Where common calculations are used in the business, such as profit calculations or conversion calculations, it is best practice to create these at the meta-data layer so that end0users can use them quickly and without error.
In addition, if your calculator logic were to change it is much easier to update them once at the meta-data layer, rather than identify them in each and every report and change them there.
Ensure that you have a counter field where 1 = each row in the data set. This enables users to do simple calculations, without needing to do a ‘count distinct’ on an ID field.
To support a range of data visualizations easily, create both dimensional and well as metric versions of commonly used subject areas. For example, if your data concerns crime and analysis of narcotic crime is common, you can create:
A metric – Narcotic crime count
A Dimension – Narcotic Crime – values = Yes / No
With these two fields, your users can simply aggregate the number of narcotic crimes and analyze trends, as well as use the dimensionality to split total crime by non-narcotic and narcotic crimes.
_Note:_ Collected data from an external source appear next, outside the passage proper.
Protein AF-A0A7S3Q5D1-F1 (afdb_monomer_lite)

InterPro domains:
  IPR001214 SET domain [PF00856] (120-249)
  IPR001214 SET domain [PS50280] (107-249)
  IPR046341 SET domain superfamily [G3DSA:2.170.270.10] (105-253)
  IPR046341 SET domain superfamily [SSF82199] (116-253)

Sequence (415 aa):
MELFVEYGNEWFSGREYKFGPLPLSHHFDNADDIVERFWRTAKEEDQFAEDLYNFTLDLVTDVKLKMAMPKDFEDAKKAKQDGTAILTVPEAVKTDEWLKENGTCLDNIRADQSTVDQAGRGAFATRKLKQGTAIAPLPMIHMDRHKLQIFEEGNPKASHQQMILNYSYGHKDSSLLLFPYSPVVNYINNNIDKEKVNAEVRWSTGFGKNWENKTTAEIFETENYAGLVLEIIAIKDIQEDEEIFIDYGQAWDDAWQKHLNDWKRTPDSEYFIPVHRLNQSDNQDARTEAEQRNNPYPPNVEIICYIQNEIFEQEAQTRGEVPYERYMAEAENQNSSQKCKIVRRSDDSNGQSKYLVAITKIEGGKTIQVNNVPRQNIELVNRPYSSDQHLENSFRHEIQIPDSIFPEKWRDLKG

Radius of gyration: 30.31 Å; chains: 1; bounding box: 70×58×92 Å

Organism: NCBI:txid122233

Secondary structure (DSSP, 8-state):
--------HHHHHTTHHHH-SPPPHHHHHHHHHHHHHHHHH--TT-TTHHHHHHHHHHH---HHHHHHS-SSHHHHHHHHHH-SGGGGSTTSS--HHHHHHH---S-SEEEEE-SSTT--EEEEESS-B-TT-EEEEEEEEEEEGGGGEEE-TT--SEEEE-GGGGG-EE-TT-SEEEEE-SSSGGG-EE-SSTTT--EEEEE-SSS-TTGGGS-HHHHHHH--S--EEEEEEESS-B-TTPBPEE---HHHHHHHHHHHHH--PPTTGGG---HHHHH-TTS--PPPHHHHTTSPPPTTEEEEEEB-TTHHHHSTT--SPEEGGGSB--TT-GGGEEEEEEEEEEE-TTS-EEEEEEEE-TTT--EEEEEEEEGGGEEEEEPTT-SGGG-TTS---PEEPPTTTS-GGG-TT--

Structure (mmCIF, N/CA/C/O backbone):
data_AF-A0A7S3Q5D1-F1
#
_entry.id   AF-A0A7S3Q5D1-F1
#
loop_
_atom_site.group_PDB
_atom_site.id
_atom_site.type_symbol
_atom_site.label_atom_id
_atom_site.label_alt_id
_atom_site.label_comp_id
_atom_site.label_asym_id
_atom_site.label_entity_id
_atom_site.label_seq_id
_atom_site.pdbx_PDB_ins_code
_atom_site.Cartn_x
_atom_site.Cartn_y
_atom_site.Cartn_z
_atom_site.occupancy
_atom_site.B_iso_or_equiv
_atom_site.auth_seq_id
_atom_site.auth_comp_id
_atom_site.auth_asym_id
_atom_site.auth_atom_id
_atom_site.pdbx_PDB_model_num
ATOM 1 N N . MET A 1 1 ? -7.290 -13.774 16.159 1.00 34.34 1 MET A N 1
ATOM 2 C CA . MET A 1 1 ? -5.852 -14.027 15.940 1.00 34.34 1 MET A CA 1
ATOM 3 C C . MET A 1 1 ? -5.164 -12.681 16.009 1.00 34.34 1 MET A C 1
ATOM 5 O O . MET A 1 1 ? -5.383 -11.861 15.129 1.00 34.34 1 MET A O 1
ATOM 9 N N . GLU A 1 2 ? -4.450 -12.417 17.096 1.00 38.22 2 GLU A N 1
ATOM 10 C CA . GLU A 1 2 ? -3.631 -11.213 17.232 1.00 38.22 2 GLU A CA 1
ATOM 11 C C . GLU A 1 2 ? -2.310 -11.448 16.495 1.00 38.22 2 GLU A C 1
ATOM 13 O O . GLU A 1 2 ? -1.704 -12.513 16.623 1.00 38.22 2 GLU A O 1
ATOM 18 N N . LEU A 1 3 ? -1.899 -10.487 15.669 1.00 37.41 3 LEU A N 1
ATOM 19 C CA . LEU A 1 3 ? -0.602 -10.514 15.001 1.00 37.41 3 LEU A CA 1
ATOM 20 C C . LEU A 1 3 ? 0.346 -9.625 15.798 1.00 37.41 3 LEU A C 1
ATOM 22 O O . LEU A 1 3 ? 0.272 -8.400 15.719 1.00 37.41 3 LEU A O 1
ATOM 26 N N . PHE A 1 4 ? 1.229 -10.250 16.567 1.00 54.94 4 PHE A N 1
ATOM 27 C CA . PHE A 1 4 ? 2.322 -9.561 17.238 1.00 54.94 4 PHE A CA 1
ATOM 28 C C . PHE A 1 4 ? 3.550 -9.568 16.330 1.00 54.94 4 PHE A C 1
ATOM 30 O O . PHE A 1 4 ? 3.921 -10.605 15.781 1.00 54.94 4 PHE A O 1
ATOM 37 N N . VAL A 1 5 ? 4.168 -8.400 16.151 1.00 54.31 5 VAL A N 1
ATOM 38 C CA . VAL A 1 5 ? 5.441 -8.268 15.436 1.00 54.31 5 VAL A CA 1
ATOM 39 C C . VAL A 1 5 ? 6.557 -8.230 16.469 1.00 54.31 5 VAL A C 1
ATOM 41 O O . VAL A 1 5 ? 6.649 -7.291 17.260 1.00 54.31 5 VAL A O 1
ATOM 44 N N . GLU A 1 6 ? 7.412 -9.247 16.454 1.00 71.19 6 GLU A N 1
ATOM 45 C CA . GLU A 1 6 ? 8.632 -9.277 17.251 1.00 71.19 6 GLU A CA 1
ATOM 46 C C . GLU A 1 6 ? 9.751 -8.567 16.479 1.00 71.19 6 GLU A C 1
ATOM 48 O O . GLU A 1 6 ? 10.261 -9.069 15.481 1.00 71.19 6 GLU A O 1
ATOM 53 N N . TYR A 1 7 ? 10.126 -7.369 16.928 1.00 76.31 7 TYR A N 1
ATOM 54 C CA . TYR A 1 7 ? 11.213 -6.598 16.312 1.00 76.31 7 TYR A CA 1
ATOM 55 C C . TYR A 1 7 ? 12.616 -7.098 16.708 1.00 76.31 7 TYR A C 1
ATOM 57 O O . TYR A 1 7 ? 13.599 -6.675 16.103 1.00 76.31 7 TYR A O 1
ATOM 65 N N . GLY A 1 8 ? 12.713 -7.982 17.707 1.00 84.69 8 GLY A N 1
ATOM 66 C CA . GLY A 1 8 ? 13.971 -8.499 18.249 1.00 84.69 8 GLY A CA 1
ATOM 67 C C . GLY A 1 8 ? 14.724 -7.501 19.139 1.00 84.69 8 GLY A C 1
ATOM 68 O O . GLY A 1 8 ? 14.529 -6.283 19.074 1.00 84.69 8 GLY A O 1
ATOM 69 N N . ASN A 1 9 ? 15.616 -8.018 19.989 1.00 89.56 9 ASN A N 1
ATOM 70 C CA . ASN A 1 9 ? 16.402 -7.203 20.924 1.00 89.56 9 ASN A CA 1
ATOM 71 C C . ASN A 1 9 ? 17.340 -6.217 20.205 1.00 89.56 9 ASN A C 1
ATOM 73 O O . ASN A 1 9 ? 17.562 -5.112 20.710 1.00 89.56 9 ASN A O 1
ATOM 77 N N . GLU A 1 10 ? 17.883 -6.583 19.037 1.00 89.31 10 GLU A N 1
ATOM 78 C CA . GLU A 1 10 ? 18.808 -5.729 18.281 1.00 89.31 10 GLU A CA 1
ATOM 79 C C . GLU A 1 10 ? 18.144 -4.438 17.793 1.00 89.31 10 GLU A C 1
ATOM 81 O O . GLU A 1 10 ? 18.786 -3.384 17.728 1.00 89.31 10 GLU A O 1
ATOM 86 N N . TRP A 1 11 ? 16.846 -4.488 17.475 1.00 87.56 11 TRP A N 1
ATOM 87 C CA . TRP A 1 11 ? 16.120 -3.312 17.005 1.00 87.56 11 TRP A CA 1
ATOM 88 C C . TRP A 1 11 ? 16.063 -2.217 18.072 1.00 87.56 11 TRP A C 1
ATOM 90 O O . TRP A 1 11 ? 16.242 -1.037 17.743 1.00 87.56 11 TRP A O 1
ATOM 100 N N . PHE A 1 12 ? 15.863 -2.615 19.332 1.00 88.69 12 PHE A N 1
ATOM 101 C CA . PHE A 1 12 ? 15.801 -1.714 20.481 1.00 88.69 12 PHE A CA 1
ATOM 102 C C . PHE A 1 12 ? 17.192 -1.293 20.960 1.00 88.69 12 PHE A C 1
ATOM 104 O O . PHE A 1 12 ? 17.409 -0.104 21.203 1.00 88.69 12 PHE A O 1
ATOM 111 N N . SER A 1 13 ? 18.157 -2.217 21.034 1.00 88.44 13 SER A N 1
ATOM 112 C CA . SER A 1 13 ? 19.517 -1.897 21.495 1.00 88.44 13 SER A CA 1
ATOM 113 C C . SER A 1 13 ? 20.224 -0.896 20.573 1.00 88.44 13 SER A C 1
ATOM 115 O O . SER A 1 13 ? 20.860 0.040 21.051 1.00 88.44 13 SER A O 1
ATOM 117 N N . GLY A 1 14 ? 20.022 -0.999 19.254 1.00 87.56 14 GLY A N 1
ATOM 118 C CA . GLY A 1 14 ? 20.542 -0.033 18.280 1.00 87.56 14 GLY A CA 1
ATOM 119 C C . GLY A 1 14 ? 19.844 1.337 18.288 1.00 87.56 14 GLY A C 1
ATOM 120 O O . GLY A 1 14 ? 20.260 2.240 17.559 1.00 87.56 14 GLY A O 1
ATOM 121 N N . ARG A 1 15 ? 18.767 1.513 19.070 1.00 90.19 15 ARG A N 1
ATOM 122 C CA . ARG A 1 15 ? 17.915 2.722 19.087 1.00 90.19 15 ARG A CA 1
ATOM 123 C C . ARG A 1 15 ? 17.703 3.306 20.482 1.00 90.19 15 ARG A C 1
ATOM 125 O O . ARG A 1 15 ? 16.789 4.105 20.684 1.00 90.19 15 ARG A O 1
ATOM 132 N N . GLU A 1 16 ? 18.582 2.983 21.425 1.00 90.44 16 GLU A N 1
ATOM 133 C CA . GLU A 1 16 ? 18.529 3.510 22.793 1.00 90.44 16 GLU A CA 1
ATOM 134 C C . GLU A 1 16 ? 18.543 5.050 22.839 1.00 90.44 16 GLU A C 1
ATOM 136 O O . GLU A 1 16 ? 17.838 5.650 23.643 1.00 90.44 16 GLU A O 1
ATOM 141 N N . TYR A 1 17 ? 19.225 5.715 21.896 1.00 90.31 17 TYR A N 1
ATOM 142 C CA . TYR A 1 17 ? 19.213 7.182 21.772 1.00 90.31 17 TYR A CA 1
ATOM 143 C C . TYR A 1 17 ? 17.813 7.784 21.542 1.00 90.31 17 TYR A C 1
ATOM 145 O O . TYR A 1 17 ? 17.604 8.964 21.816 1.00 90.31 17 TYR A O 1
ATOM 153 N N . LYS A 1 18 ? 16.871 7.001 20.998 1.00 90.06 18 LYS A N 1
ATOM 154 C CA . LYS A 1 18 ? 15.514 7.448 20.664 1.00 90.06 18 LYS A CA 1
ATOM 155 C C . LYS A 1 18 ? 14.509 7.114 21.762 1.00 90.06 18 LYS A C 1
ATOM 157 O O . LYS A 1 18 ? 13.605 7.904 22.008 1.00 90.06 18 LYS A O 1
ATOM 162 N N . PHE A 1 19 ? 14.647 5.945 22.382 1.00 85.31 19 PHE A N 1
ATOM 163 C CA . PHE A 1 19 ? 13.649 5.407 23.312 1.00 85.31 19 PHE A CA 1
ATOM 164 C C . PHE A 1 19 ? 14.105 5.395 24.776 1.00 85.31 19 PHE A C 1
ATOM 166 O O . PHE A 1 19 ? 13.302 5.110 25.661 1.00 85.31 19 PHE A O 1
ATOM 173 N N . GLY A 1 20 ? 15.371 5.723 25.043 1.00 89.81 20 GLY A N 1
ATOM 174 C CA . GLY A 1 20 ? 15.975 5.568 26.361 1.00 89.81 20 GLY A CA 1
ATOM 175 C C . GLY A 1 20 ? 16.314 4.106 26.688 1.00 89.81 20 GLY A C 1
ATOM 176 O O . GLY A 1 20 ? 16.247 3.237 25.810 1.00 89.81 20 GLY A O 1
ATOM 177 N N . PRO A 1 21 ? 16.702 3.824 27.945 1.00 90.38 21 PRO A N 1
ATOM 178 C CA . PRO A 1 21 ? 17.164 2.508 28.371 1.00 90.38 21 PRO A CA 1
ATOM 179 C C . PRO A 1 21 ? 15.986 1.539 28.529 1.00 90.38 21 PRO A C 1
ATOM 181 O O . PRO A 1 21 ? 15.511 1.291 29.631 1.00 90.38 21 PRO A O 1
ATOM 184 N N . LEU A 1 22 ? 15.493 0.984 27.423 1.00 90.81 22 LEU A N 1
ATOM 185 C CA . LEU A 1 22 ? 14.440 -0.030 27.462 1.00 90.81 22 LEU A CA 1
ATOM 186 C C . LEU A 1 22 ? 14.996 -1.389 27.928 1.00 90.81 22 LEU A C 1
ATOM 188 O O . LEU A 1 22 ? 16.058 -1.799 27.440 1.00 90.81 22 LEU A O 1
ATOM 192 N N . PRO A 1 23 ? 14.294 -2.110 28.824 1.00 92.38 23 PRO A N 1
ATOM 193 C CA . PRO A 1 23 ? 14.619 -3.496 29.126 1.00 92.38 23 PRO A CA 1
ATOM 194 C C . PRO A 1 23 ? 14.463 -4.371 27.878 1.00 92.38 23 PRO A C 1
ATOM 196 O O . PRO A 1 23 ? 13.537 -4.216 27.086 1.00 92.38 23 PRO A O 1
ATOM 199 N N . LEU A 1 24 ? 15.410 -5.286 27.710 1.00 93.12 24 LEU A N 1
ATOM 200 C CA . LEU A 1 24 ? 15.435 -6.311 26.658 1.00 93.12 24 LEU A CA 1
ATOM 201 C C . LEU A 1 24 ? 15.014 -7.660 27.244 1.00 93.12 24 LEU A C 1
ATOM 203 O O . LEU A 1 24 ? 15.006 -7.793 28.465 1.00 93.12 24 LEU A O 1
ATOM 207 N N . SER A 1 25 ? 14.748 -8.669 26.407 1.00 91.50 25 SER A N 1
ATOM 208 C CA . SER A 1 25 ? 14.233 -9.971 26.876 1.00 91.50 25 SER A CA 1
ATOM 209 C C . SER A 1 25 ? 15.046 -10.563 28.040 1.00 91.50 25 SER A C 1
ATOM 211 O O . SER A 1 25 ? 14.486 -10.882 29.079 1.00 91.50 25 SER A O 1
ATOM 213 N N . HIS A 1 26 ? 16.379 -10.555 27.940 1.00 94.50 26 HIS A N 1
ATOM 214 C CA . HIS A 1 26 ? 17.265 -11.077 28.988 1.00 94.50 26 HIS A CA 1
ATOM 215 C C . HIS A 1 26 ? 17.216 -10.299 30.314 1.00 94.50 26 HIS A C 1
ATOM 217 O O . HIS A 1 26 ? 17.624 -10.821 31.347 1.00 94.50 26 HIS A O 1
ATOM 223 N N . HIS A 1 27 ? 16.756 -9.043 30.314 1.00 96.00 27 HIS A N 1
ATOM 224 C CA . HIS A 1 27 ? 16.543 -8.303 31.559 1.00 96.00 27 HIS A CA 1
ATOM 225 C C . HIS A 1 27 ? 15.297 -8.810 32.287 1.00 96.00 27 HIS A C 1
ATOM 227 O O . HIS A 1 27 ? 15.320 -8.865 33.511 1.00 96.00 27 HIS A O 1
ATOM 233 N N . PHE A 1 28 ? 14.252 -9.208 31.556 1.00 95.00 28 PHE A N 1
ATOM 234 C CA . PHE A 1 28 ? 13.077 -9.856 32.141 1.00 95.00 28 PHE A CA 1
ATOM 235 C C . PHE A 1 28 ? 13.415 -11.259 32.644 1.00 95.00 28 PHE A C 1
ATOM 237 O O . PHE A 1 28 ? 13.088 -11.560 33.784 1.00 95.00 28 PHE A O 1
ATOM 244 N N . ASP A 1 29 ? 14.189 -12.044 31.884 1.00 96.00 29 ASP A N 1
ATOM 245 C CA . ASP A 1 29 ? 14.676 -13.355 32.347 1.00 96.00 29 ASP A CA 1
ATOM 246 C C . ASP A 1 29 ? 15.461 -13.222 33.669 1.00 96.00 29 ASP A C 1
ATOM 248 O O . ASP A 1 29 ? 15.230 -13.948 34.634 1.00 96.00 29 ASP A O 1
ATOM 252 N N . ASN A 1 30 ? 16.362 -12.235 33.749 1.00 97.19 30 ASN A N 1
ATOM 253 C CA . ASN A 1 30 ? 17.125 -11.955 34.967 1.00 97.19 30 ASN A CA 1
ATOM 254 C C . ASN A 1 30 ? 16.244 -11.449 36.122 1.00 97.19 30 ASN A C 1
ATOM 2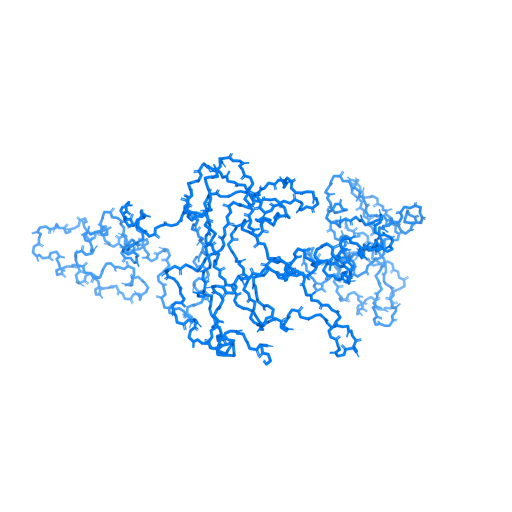56 O O . ASN A 1 30 ? 16.517 -11.765 37.281 1.00 97.19 30 ASN A O 1
ATOM 260 N N . ALA A 1 31 ? 15.225 -10.635 35.833 1.00 96.94 31 ALA A N 1
ATOM 261 C CA . ALA A 1 31 ? 14.299 -10.126 36.840 1.00 96.94 31 ALA A CA 1
ATOM 262 C C . ALA A 1 31 ? 13.429 -11.257 37.410 1.00 96.94 31 ALA A C 1
ATOM 264 O O . ALA A 1 31 ? 13.291 -11.358 38.631 1.00 96.94 31 ALA A O 1
ATOM 265 N N . ASP A 1 32 ? 12.929 -12.148 36.551 1.00 96.81 32 ASP A N 1
ATOM 266 C CA . ASP A 1 32 ? 12.189 -13.353 36.936 1.00 96.81 32 ASP A CA 1
ATOM 267 C C . ASP A 1 32 ? 13.039 -14.249 37.842 1.00 96.81 32 ASP A C 1
ATOM 269 O O . ASP A 1 32 ? 12.587 -14.646 38.917 1.00 96.81 32 ASP A O 1
ATOM 273 N N . ASP A 1 33 ? 14.307 -14.470 37.484 1.00 96.81 33 ASP A N 1
ATOM 274 C CA . ASP A 1 33 ? 15.275 -15.219 38.293 1.00 96.81 33 ASP A CA 1
ATOM 275 C C . ASP A 1 33 ? 15.459 -14.619 39.702 1.00 96.81 33 ASP A C 1
ATOM 277 O O . ASP A 1 33 ? 15.562 -15.345 40.700 1.00 96.81 33 ASP A O 1
ATOM 281 N N . ILE A 1 34 ? 15.526 -13.287 39.808 1.00 96.25 34 ILE A N 1
ATOM 282 C CA . ILE A 1 34 ? 15.664 -12.585 41.093 1.00 96.25 34 ILE A CA 1
ATOM 283 C C . ILE A 1 34 ? 14.383 -12.733 41.919 1.00 96.25 34 ILE A C 1
ATOM 285 O O . ILE A 1 34 ? 14.463 -13.068 43.105 1.00 96.25 34 ILE A O 1
ATOM 289 N N . VAL A 1 35 ? 13.216 -12.524 41.305 1.00 95.62 35 VAL A N 1
ATOM 290 C CA . VAL A 1 35 ? 11.904 -12.657 41.955 1.00 95.62 35 VAL A CA 1
ATOM 291 C C . VAL A 1 35 ? 11.679 -14.094 42.431 1.00 95.62 35 VAL A C 1
ATOM 293 O O . VAL A 1 35 ? 11.266 -14.309 43.573 1.00 95.62 35 VAL A O 1
ATOM 296 N N . GLU A 1 36 ? 12.027 -15.096 41.624 1.00 95.19 36 GLU A N 1
ATOM 297 C CA . GLU A 1 36 ? 11.911 -16.503 42.006 1.00 95.19 36 GLU A CA 1
ATOM 298 C C . GLU A 1 36 ? 12.803 -16.823 43.217 1.00 95.19 36 GLU A C 1
ATOM 300 O O . GLU A 1 36 ? 12.355 -17.433 44.193 1.00 95.19 36 GLU A O 1
ATOM 305 N N . ARG A 1 37 ? 14.064 -16.371 43.208 1.00 94.44 37 ARG A N 1
ATOM 306 C CA . ARG A 1 37 ? 14.997 -16.569 44.335 1.00 94.44 37 ARG A CA 1
ATOM 307 C C . ARG A 1 37 ? 14.537 -15.864 45.603 1.00 94.44 37 ARG A C 1
ATOM 309 O O . ARG A 1 37 ? 14.666 -16.434 46.692 1.00 94.44 37 ARG A O 1
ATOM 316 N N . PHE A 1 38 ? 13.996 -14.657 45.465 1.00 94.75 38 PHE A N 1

Commonly used filters should be created at the meta-data layer. These often reflect common analysis that is performed, such as analyzing ‘Organic Visitors’. In this way, your end-users can simply select a pre-defined filter rather than having to create a unique filter each and every time. If your filters are more complex, you will have the added benefit of having a less error prone environment.
The meta-data layer is used to auto generate assisted insights and run automated business monitoring (ABM), such as with tools like Yellowfin Signals. Make sure that the fields to be used for automated analysis are defined and are the most appropriate for the types of analysis your end-users are likely to want to undertake.